SUMMARY, CONCLUSION AND SUGGESTION

This study seeks to establish the relationship between agriculture value added and some selected macroeconomic factors in Nigeria from 2000-2022 using the ARDL approach. The results of the model shows that in the long run, real exchange rate (LNREXR), foreign direct investment (LNFDI)

(Proxy for technology (TECH)), GDP per capita (LNGDPC) (proxy for market size (MKT)) and index of human capital per person (LNIHC) (proxy for labour) are statistically significant in influencing agriculture value added (LNAGVAL) in Nigeria. However, GDP per capita (LNGDPC) is shown to negatively affect agriculture value added while exchange rate (LNREXR), foreign direct investment (LNFDI), and index of human capital per person (LNIHC) exhibit positive impact on agriculture value added in the long run. In the short-run, current value of real exchange rate (D(LNREXR)), current value of foreign direct investment (D(LNFDI)) showed positive effect on agriculture value added. On the contrary, current value of GDP per capita (D(LNGDPC)) displayed an inverse relationship with agriculture value added in the short-run.

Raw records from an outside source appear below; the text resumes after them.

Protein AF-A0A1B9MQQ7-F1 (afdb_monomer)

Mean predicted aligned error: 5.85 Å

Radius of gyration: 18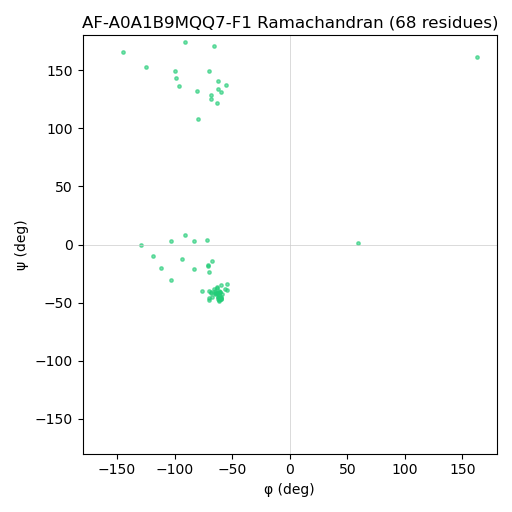.76 Å; Cα contacts (8 Å, |Δi|>4): 46; chains: 1; bounding box: 32×17×56 Å

Structure (mmCIF, N/CA/C/O backbone):
data_AF-A0A1B9MQQ7-F1
#
_entry.id   AF-A0A1B9MQ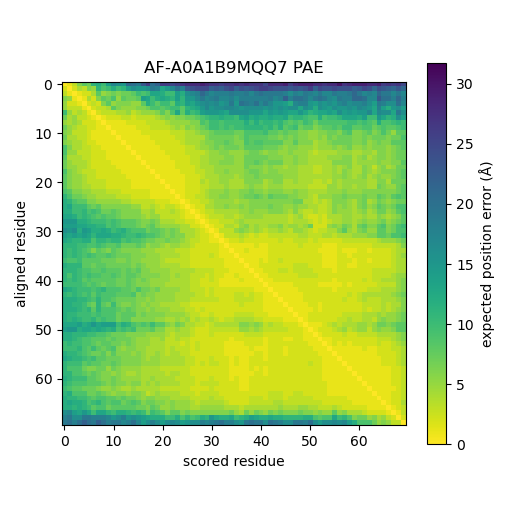Q7-F1
#
loop_
_atom_site.group_PDB
_atom_site.id
_atom_site.type_symbol
_atom_site.label_atom_id
_atom_site.label_alt_id
_atom_site.label_comp_id
_atom_site.label_asym_id
_atom_site.label_entity_id
_atom_site.label_seq_id
_atom_site.pdbx_PDB_ins_code
_atom_site.Cartn_x
_atom_site.Cartn_y
_atom_site.Cartn_z
_atom_site.occupancy
_atom_site.B_iso_or_equiv
_atom_site.auth_seq_id
_atom_site.auth_comp_id
_atom_site.auth_asym_id
_atom_site.auth_atom_id
_atom_site.pdbx_PDB_model_num
ATOM 1 N N . MET A 1 1 ? -15.515 2.859 38.430 1.00 60.09 1 MET A N 1
ATOM 2 C CA . MET A 1 1 ? -15.456 2.683 36.972 1.00 60.09 1 MET A CA 1
ATOM 3 C C . MET A 1 1 ? -16.877 2.529 36.478 1.00 60.09 1 MET A C 1
ATOM 5 O O . MET A 1 1 ? -17.514 1.522 36.785 1.00 60.09 1 MET A O 1
ATOM 9 N N . ASP A 1 2 ? -17.390 3.575 35.845 1.00 78.50 2 ASP A N 1
ATOM 10 C CA . ASP A 1 2 ? -18.771 3.657 35.363 1.00 78.50 2 ASP A CA 1
ATOM 11 C C . ASP A 1 2 ? -18.878 3.147 33.908 1.00 78.50 2 ASP A C 1
ATOM 13 O O . ASP A 1 2 ? -17.876 2.809 33.272 1.00 78.50 2 ASP A O 1
ATOM 17 N N . LEU A 1 3 ? -20.093 3.054 33.369 1.00 78.50 3 LEU A N 1
ATOM 18 C CA . LEU A 1 3 ? -20.380 2.672 31.983 1.00 78.50 3 LEU A CA 1
ATOM 19 C C . LEU A 1 3 ? -19.639 3.554 30.966 1.00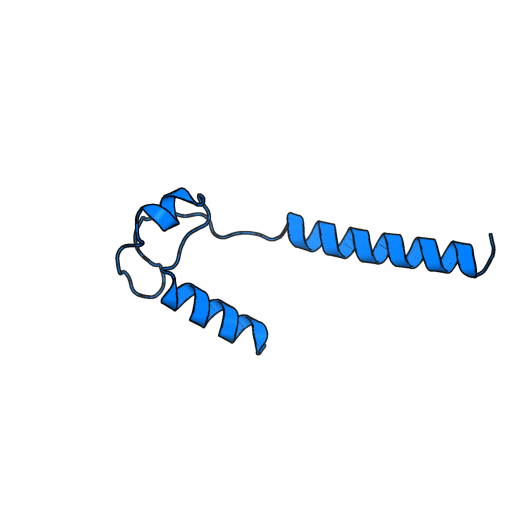 78.50 3 LEU A C 1
ATOM 21 O O . LEU A 1 3 ? -19.210 3.056 29.925 1.00 78.50 3 LEU A O 1
ATOM 25 N N . VAL A 1 4 ? -19.445 4.837 31.280 1.00 76.62 4 VAL A N 1
ATOM 26 C CA . VAL A 1 4 ? -18.713 5.789 30.430 1.00 76.62 4 VAL A CA 1
ATOM 27 C C . VAL A 1 4 ? -17.225 5.443 30.358 1.00 76.62 4 VAL A C 1
ATOM 29 O O . VAL A 1 4 ? -16.678 5.383 29.258 1.00 76.62 4 VAL A O 1
ATOM 32 N N . ASP A 1 5 ? -16.593 5.125 31.494 1.00 77.00 5 ASP A N 1
ATOM 33 C CA . ASP A 1 5 ? -15.179 4.723 31.536 1.00 77.00 5 ASP A CA 1
ATOM 34 C C . ASP A 1 5 ? -14.953 3.465 30.682 1.00 77.00 5 ASP A C 1
ATOM 36 O O . ASP A 1 5 ? -14.073 3.430 29.828 1.00 77.00 5 ASP A O 1
ATOM 40 N N . LYS A 1 6 ? -15.829 2.459 30.830 1.00 80.88 6 LYS A N 1
ATOM 41 C CA . LYS A 1 6 ? -15.765 1.204 30.058 1.00 80.88 6 LYS A CA 1
ATOM 42 C C . LYS A 1 6 ? -15.960 1.413 28.556 1.00 80.88 6 LYS A C 1
ATOM 44 O O . LYS A 1 6 ? -15.347 0.706 27.761 1.00 80.88 6 LYS A O 1
ATOM 49 N N . SER A 1 7 ? -16.824 2.354 28.174 1.00 83.81 7 SER A N 1
ATOM 50 C CA . SER A 1 7 ? -17.077 2.678 26.766 1.00 83.81 7 SER A CA 1
ATOM 51 C C . SER A 1 7 ? -15.854 3.339 26.132 1.00 83.81 7 SER A C 1
ATOM 53 O O . SER A 1 7 ? -15.479 2.999 25.016 1.00 83.81 7 SER A O 1
ATOM 55 N N . ASN A 1 8 ? -15.188 4.235 26.863 1.00 88.81 8 ASN A N 1
ATOM 56 C CA . ASN A 1 8 ? -13.999 4.918 26.368 1.00 88.81 8 ASN A CA 1
ATOM 57 C C . ASN A 1 8 ? -12.806 3.958 26.215 1.00 88.81 8 ASN A C 1
ATOM 59 O O . ASN A 1 8 ? -12.114 3.997 25.200 1.00 88.81 8 ASN A O 1
ATOM 63 N N . ASP A 1 9 ? -12.602 3.054 27.178 1.00 90.00 9 ASP A N 1
ATOM 64 C CA . ASP A 1 9 ? -11.594 1.990 27.076 1.00 90.00 9 ASP A CA 1
ATOM 65 C C . ASP A 1 9 ? -11.834 1.083 25.857 1.00 90.00 9 ASP A C 1
ATOM 67 O O . ASP A 1 9 ? -10.895 0.773 25.122 1.00 90.00 9 ASP A O 1
ATOM 71 N N . ALA A 1 10 ? -13.087 0.697 25.592 1.00 90.62 10 ALA A N 1
ATOM 72 C CA . ALA A 1 10 ? -13.430 -0.123 24.430 1.00 90.62 10 ALA A CA 1
ATOM 73 C C . ALA A 1 10 ? -13.107 0.584 23.100 1.00 90.62 10 ALA A C 1
ATOM 75 O O . ALA A 1 10 ? -12.477 -0.016 22.228 1.00 90.62 10 ALA A O 1
ATOM 76 N N . GLU A 1 11 ? -13.460 1.865 22.964 1.00 93.44 11 GLU A N 1
ATOM 77 C CA . GLU A 1 11 ? -13.140 2.661 21.772 1.00 93.44 11 GLU A CA 1
ATOM 78 C C . GLU A 1 11 ? -11.627 2.803 21.563 1.00 93.44 11 GLU A C 1
ATOM 80 O O . GLU A 1 11 ? -11.137 2.669 20.440 1.00 93.44 11 GLU A O 1
ATOM 85 N N . GLN A 1 12 ? -10.859 3.030 22.636 1.00 94.12 12 GLN A N 1
ATOM 86 C CA . GLN A 1 12 ? -9.399 3.105 22.536 1.00 94.12 12 GLN A CA 1
ATOM 87 C C . GLN A 1 12 ? -8.788 1.774 22.090 1.00 94.12 12 GLN A C 1
ATOM 89 O O . GLN A 1 12 ? -7.890 1.771 21.247 1.00 94.12 12 GLN A O 1
ATOM 94 N N . LEU A 1 13 ? -9.279 0.647 22.611 1.00 94.25 13 LEU A N 1
ATOM 95 C CA . LEU A 1 1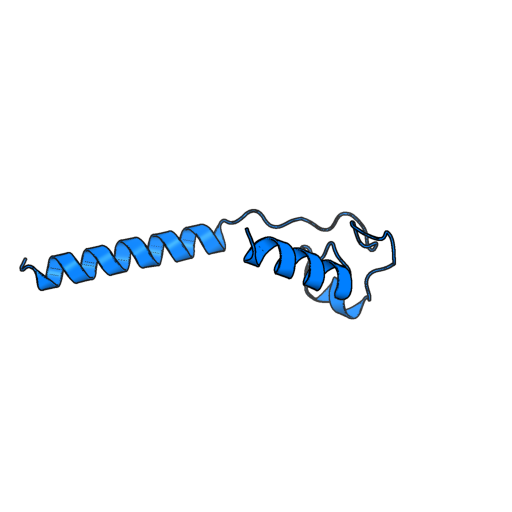3 ? -8.812 -0.679 22.205 1.00 94.25 13 LEU A CA 1
ATOM 96 C C . LEU A 1 13 ? -9.088 -0.947 20.722 1.00 94.25 13 LEU A C 1
ATOM 98 O O . LEU A 1 13 ? -8.181 -1.377 20.008 1.00 94.25 13 LEU A O 1
ATOM 102 N N . LEU A 1 14 ? -10.304 -0.658 20.252 1.00 95.50 14 LEU A N 1
ATOM 103 C CA . LEU A 1 14 ? -10.677 -0.831 18.846 1.00 95.50 14 LEU A CA 1
ATOM 104 C C . LEU A 1 14 ? -9.823 0.052 17.936 1.00 95.50 14 LEU A C 1
ATOM 106 O O . LEU A 1 14 ? -9.211 -0.442 16.989 1.00 95.50 14 LEU A O 1
ATOM 110 N N . ARG A 1 15 ? -9.696 1.335 18.278 1.00 95.06 15 ARG A N 1
ATOM 111 C CA . ARG A 1 15 ? -8.893 2.291 17.515 1.00 95.06 15 ARG A CA 1
ATOM 112 C C . ARG A 1 15 ? -7.428 1.870 17.426 1.00 95.06 15 ARG A C 1
ATOM 114 O O . ARG A 1 15 ? -6.833 1.938 16.352 1.00 95.06 15 ARG A O 1
ATOM 121 N N . ASN A 1 16 ? -6.835 1.440 18.539 1.00 96.19 16 ASN A N 1
ATOM 122 C CA . ASN A 1 16 ? -5.446 0.986 18.554 1.00 96.19 16 ASN A CA 1
ATOM 123 C C . ASN A 1 16 ? -5.270 -0.275 17.699 1.00 96.19 16 ASN A C 1
ATOM 125 O O . ASN A 1 16 ? -4.339 -0.334 16.900 1.00 96.19 16 ASN A O 1
ATOM 129 N N . ALA A 1 17 ? -6.206 -1.225 17.778 1.00 95.19 17 ALA A N 1
ATOM 130 C CA . ALA A 1 17 ? -6.180 -2.423 16.943 1.00 95.19 17 ALA A CA 1
ATOM 131 C C . ALA A 1 17 ? -6.256 -2.095 15.439 1.00 95.19 17 ALA A C 1
ATOM 133 O O . ALA A 1 17 ? -5.538 -2.693 14.637 1.00 95.19 17 ALA A O 1
ATOM 134 N N . GLU A 1 18 ? -7.081 -1.127 15.031 1.00 95.44 18 GLU A N 1
ATOM 135 C CA . GLU A 1 18 ? -7.158 -0.677 13.634 1.00 95.44 18 GLU A CA 1
ATOM 136 C C . GLU A 1 18 ? -5.859 -0.016 13.155 1.00 95.44 18 GLU A C 1
ATOM 138 O O . GLU A 1 18 ? -5.388 -0.294 12.046 1.00 95.44 18 GLU A O 1
ATOM 143 N N . ILE A 1 19 ? -5.253 0.827 13.996 1.00 95.56 19 ILE A N 1
ATOM 144 C CA . ILE A 1 19 ? -3.963 1.466 13.710 1.00 95.56 19 ILE A CA 1
ATOM 145 C C . ILE A 1 19 ? -2.873 0.405 13.546 1.00 95.56 19 ILE A C 1
ATOM 147 O O . ILE A 1 19 ? -2.142 0.429 12.553 1.00 95.56 19 ILE A O 1
ATOM 151 N N . ASP A 1 20 ? -2.795 -0.550 14.470 1.00 95.44 20 ASP A N 1
ATOM 152 C CA . ASP A 1 20 ? -1.799 -1.618 14.437 1.00 95.44 20 ASP A CA 1
ATOM 153 C C . ASP A 1 20 ? -1.967 -2.499 13.198 1.00 95.44 20 ASP A C 1
ATOM 155 O O . ASP A 1 20 ? -0.983 -2.809 12.521 1.00 95.44 20 ASP A O 1
ATOM 159 N N . ASN A 1 21 ? -3.205 -2.838 12.833 1.00 93.56 21 ASN A N 1
ATOM 160 C CA . ASN A 1 21 ? -3.499 -3.568 11.600 1.00 93.56 21 ASN A CA 1
ATOM 161 C C . ASN A 1 21 ? -3.045 -2.793 10.354 1.00 93.56 21 ASN A C 1
ATOM 163 O O . ASN A 1 21 ? -2.490 -3.372 9.417 1.00 93.56 21 ASN A O 1
ATOM 167 N N . TYR A 1 22 ? -3.244 -1.473 10.331 1.00 91.44 22 TYR A N 1
ATOM 168 C CA . TYR A 1 22 ? -2.820 -0.637 9.213 1.00 91.44 22 TYR A CA 1
ATOM 169 C C . TYR A 1 22 ? -1.294 -0.489 9.119 1.00 91.44 22 TYR A C 1
ATOM 171 O O . TYR A 1 22 ? -0.741 -0.505 8.013 1.00 91.44 22 TYR A O 1
ATOM 179 N N . ILE A 1 23 ? -0.606 -0.339 10.253 1.00 91.44 23 ILE A N 1
ATOM 180 C CA . ILE A 1 23 ? 0.853 -0.180 10.308 1.00 91.44 23 ILE A CA 1
ATOM 181 C C . ILE A 1 23 ? 1.548 -1.486 9.925 1.00 91.44 23 ILE A C 1
ATOM 183 O O . ILE A 1 23 ? 2.446 -1.470 9.083 1.00 91.44 23 ILE A O 1
ATOM 187 N N . ASN A 1 24 ? 1.095 -2.610 10.484 1.00 91.06 24 ASN A N 1
ATOM 188 C CA . ASN A 1 24 ? 1.721 -3.919 10.305 1.00 91.06 24 ASN A CA 1
ATOM 189 C C . ASN A 1 24 ? 1.299 -4.635 9.013 1.00 91.06 24 ASN A C 1
ATOM 191 O O . ASN A 1 24 ? 1.724 -5.765 8.763 1.00 91.06 24 ASN A O 1
ATOM 195 N N . ARG A 1 25 ? 0.480 -4.003 8.160 1.00 88.88 25 ARG A N 1
ATOM 196 C CA . ARG A 1 25 ? 0.095 -4.593 6.874 1.00 88.88 25 ARG A CA 1
ATOM 197 C C . ARG A 1 25 ? 1.329 -4.847 6.006 1.00 88.88 25 ARG A C 1
ATOM 199 O O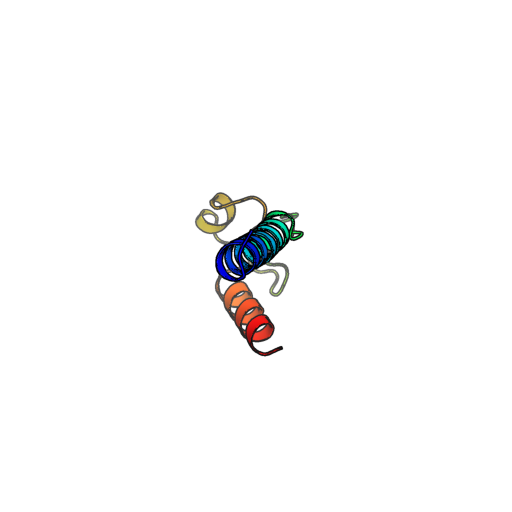 . ARG A 1 25 ? 2.140 -3.948 5.770 1.00 88.88 25 ARG A O 1
ATOM 206 N N . VAL A 1 26 ? 1.426 -6.057 5.460 1.00 88.31 26 VAL A N 1
ATOM 207 C CA . VAL A 1 26 ? 2.484 -6.410 4.509 1.00 88.31 26 VAL A CA 1
ATOM 208 C C . VAL A 1 26 ? 2.325 -5.552 3.256 1.00 88.31 26 VAL A C 1
ATOM 210 O O . VAL A 1 26 ? 1.278 -5.557 2.603 1.00 88.31 26 VAL A O 1
ATOM 213 N N . ARG A 1 27 ? 3.368 -4.789 2.930 1.00 86.88 27 ARG A N 1
ATOM 214 C CA . ARG A 1 27 ? 3.446 -4.009 1.692 1.00 86.88 27 ARG A CA 1
ATOM 215 C C . ARG A 1 27 ? 4.284 -4.775 0.673 1.00 86.88 27 ARG A C 1
ATOM 217 O O . ARG A 1 27 ? 5.261 -5.410 1.068 1.00 86.88 27 ARG A O 1
ATOM 224 N N . PRO A 1 28 ? 3.935 -4.716 -0.621 1.00 86.75 28 PRO A N 1
ATOM 225 C CA . PRO A 1 28 ? 4.792 -5.283 -1.648 1.00 86.75 28 PRO A CA 1
ATOM 226 C C . PRO A 1 28 ? 6.134 -4.548 -1.645 1.00 86.75 28 PRO A C 1
ATOM 228 O O . PRO A 1 28 ? 6.174 -3.331 -1.470 1.00 86.75 28 PRO A O 1
ATOM 231 N N . GLN A 1 29 ? 7.222 -5.287 -1.833 1.00 89.75 29 GLN A N 1
ATOM 232 C CA . GLN A 1 29 ? 8.549 -4.718 -2.024 1.00 89.75 29 GLN A CA 1
ATOM 233 C C . GLN A 1 29 ? 8.844 -4.641 -3.520 1.00 89.75 29 GLN A C 1
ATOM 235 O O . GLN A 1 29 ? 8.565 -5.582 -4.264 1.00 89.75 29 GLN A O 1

Additionally, Table 3 reveals that inflation rate (LNINFR) is negatively signed and insignificant at any standard significance level. Also, gross capital formation (LOGGCF) has a positive but insignificant impact on agriculture value added in the long-run but in the short-run it showed a significantly negative relationship with agriculture value added. Nevertheless, agriculture is a sector of prime importance in every economy. Its economic contributions flow from being a source of livelihood to the majority of workers to serving as a primary source for food and nutrition. Agricultural activity of producing primary commodities is becoming extremely difficult for realizing a decent standard of living beyond subsistence level in this recent global economy. Nigeria must devise policies and actions to increase productivity and export in agriculture sector. As such adding value to agriculture should be the policy direction and focus of the government. In this regard, Nigerian government should promote policies (security issues) that are directed at attracting more foreign direct investment inflow to the agricultural sector so as to boost technology and agriculture value added. Similarly, it is critical to invest in human capital through training and education, given that agricultural technology is rapidly evolving. Invariably, research and development is also necessary to increase agriculture value added. Lastly, through fiscal and monetary policies management, it is also vital for Nigerian government to increase agriculture value added by controlling inflation and building a stable exchange rate that will enhance foreign exchange earnings, encourage flexibility and competitiveness of farmer.